:: What to produce ::
The records below need to be repeated exactly, though not their pictures.

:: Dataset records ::
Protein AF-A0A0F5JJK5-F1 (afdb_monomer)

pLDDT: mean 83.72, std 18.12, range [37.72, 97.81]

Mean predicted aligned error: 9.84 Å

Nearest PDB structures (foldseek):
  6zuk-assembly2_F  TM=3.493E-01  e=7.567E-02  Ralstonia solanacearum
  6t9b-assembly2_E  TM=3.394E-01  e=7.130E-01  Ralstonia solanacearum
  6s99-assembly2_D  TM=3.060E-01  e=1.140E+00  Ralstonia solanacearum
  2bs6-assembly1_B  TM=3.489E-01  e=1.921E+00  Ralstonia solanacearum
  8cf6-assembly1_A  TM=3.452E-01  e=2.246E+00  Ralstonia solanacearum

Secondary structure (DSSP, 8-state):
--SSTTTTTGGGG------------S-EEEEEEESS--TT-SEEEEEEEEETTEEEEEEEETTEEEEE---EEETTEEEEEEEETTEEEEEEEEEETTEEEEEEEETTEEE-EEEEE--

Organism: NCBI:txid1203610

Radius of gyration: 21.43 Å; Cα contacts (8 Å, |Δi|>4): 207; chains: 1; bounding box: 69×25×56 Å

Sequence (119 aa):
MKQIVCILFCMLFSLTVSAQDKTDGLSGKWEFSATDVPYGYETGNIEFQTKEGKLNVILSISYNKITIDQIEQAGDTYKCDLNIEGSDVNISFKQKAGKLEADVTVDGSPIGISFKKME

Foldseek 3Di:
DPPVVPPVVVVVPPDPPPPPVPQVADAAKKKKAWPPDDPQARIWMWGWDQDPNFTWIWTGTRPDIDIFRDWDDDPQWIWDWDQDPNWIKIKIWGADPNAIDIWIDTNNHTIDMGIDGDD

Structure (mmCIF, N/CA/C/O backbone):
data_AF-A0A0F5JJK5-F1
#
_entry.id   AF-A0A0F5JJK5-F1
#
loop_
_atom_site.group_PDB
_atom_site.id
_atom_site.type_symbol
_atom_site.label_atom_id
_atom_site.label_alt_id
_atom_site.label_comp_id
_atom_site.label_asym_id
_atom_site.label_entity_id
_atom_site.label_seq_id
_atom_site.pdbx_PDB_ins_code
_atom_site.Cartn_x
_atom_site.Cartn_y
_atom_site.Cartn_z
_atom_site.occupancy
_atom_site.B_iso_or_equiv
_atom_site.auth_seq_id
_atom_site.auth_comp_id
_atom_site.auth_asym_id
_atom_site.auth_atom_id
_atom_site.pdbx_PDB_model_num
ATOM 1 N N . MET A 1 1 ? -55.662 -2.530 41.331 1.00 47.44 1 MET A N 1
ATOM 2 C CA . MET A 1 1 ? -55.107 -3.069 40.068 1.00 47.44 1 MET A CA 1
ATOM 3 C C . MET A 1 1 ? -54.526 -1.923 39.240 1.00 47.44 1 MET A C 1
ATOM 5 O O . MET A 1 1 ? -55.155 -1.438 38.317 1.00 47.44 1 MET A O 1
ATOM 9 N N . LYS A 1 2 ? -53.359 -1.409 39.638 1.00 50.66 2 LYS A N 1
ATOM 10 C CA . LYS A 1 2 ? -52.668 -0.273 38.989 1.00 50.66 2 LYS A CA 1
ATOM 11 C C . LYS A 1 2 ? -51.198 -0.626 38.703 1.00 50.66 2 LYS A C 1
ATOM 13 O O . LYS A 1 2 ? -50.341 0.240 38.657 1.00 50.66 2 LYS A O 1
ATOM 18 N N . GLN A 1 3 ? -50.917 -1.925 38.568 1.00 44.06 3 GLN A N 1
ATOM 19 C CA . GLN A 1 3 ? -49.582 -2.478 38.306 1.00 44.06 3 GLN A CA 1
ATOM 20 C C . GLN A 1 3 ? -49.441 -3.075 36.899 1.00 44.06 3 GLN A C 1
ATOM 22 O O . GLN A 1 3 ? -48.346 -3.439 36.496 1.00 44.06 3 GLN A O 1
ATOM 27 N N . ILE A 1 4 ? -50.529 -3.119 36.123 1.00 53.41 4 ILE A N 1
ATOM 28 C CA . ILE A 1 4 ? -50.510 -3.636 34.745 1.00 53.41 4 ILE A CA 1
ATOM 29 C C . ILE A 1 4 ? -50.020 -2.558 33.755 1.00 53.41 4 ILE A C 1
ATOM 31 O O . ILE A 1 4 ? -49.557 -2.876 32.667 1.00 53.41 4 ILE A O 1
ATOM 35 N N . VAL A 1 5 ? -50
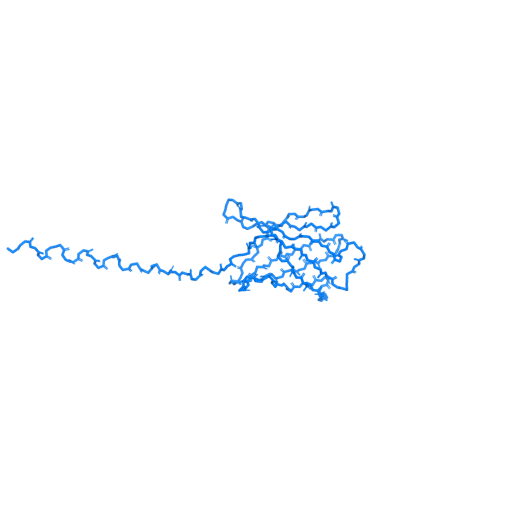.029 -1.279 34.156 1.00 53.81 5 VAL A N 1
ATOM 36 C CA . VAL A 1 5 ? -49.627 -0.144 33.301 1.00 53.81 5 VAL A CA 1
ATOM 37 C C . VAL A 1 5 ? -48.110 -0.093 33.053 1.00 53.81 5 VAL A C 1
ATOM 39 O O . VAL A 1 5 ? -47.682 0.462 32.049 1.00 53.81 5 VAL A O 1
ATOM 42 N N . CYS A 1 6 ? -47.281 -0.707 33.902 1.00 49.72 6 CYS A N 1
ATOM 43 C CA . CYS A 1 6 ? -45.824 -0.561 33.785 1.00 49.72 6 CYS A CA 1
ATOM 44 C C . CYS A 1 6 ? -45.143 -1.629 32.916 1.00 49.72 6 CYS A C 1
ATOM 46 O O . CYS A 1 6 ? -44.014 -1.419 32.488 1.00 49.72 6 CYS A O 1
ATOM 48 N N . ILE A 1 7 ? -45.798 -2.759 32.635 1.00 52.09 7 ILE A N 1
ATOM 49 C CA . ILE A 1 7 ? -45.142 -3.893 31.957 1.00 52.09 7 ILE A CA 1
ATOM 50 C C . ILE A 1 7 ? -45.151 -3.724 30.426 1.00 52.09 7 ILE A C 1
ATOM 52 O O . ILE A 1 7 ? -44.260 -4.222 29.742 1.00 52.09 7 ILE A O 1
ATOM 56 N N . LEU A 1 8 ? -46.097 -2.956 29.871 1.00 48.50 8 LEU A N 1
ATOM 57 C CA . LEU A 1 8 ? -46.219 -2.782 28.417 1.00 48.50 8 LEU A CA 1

:: Written answer ::
Protein AF-A0A0F5JJK5-F1 (afdb_monomer)

pLDDT: mean 83.72, std 18.12, range [37.72, 97.81]

Mean predicted aligned error: 9.84 Å

Nearest PDB structures (foldseek):
  6zuk-assembly2_F  TM=3.493E-01  e=7.567E-02  Ralstonia solanacearum
  6t9b-assembly2_E  TM=3.394E-01  e=7.130E-01  Ralstonia solanacearum
  6s99-assembly2_D  TM=3.060E-01  e=1.140E+00  Ralstonia solanacearum
  2bs6-assembly1_B  TM=3.489E-01  e=1.921E+00  Ralstonia solanacearum
  8cf6-assembly1_A  TM=3.452E-01  e=2.246E+00  Ralstonia solanacearum

Secondary structure (DSSP, 8-state):
--SSTTTTTGGGG------------S-EEEEEEESS--TT-SEEEEEEEEETTEEEEEEEETTEEEEE---EEETTEEEEEEEETTEEEEEEEEEETTEEEEEEEETTEEE-EEEEE--

Organism: NCBI:txid1203610

Radius of gyration: 21.43 Å; Cα contacts (8 Å, |Δi|>4): 207; chains: 1; bounding box: 69×25×56 Å

Sequence (119 aa):
MKQIVCILFCMLFSLTVSAQDKTDGLSGKWEFSATDVPYGYETGNIEFQTKEGKLNVILSISYNKITIDQIEQAGDTYKCDLNIEGSDVNISFKQKAGKLEADVTVDGSPIGISFKKME

Foldseek 3Di:
DPPVVPPVVVVVPPDPPPPPVPQVADAAKKKKAWPPDDPQARIWMWGWDQDPNFTWIWTGTRPDIDIFRDWDDDPQWIWDWDQDPNWIKIKIWGADPNAIDIWIDTNNHTIDMGIDGDD

Structure (mmCIF, N/CA/C/O backbone):
data_AF-A0A0F5JJK5-F1
#
_entry.id   AF-A0A0F5JJK5-F1
#
loop_
_atom_site.group_PDB
_atom_site.id
_atom_site.type_symbol
_atom_site.label_atom_id
_atom_site.label_alt_id
_atom_site.label_comp_id
_atom_site.label_asym_id
_atom_site.label_entity_id
_atom_site.label_seq_id
_atom_site.pdbx_PDB_ins_code
_atom_site.Cartn_x
_atom_site.Cartn_y
_atom_site.Cartn_z
_atom_site.occupancy
_atom_site.B_iso_or_equiv
_atom_site.auth_seq_id
_atom_site.auth_comp_id
_atom_site.auth_asym_id
_atom_site.auth_atom_id
_atom_site.pdbx_PDB_model_num
ATOM 1 N N . MET A 1 1 ? -55.662 -2.530 41.331 1.00 47.44 1 MET A N 1
ATOM 2 C CA . MET A 1 1 ? -55.107 -3.069 40.068 1.00 47.44 1 MET A CA 1
ATOM 3 C C . MET A 1 1 ? -54.526 -1.923 39.240 1.00 47.44 1 MET A C 1
ATOM 5 O O . MET A 1 1 ? -55.155 -1.438 38.317 1.00 47.44 1 MET A O 1
ATOM 9 N N . LYS A 1 2 ? -53.359 -1.409 39.638 1.00 50.66 2 LYS A N 1
ATOM 10 C CA . LYS A 1 2 ? -52.668 -0.273 38.989 1.00 50.66 2 LYS A CA 1
ATOM 11 C C . LYS A 1 2 ? -51.198 -0.626 38.703 1.00 50.66 2 LYS A C 1
ATOM 13 O O . LYS A 1 2 ? -50.341 0.240 38.657 1.00 50.66 2 LYS A O 1
ATOM 18 N N . GLN A 1 3 ? -50.917 -1.925 38.568 1.00 44.06 3 GLN A N 1
ATOM 19 C CA . GLN A 1 3 ? -49.582 -2.478 38.306 1.00 44.06 3 GLN A CA 1
ATOM 20 C C . GLN A 1 3 ? -49.441 -3.075 36.899 1.00 44.06 3 GLN A C 1
ATOM 22 O O . GLN A 1 3 ? -48.346 -3.439 36.496 1.00 44.06 3 GLN A O 1
ATOM 27 N N . ILE A 1 4 ? -50.529 -3.119 36.123 1.00 53.41 4 ILE A N 1
ATOM 28 C CA . ILE A 1 4 ? -50.510 -3.636 34.745 1.00 53.41 4 ILE A CA 1
ATOM 29 C C . ILE A 1 4 ? -50.020 -2.558 33.755 1.00 53.41 4 ILE A C 1
ATOM 31 O O . ILE A 1 4 ? -49.557 -2.876 32.667 1.00 53.41 4 ILE A O 1
ATOM 35 N N . VAL A 1 5 ? -50
.029 -1.279 34.156 1.00 53.81 5 VAL A N 1
ATOM 36 C CA . VAL A 1 5 ? -49.627 -0.144 33.301 1.00 53.81 5 VAL A CA 1
ATOM 37 C C . VAL A 1 5 ? -48.110 -0.093 33.053 1.00 53.81 5 VAL A C 1
ATOM 39 O O . VAL A 1 5 ? -47.682 0.462 32.049 1.00 53.81 5 VAL A O 1
ATOM 42 N N . CYS A 1 6 ? -47.281 -0.707 33.902 1.00 49.72 6 CYS A N 1
ATOM 43 C CA . CYS A 1 6 ? -45.824 -0.561 33.785 1.00 49.72 6 CYS A CA 1
ATOM 44 C C . CYS A 1 6 ? -45.143 -1.629 32.916 1.00 49.72 6 CYS A C 1
ATOM 46 O O . CYS A 1 6 ? -44.014 -1.419 32.488 1.00 49.72 6 CYS A O 1
ATOM 48 N N . ILE A 1 7 ? -45.798 -2.759 32.635 1.00 52.09 7 ILE A N 1
ATOM 49 C CA . ILE A 1 7 ? -45.142 -3.893 31.957 1.00 52.09 7 ILE A CA 1
ATOM 50 C C . ILE A 1 7 ? -45.151 -3.724 30.426 1.00 52.09 7 ILE A C 1
ATOM 52 O O . ILE A 1 7 ? -44.260 -4.222 29.742 1.00 52.09 7 ILE A O 1
ATOM 56 N N . LEU A 1 8 ? -46.097 -2.956 29.871 1.00 48.50 8 LEU A N 1
ATOM 57 C CA . LEU A 1 8 ? -46.219 -2.782 28.417 1.00 48.50 8 LEU A CA 1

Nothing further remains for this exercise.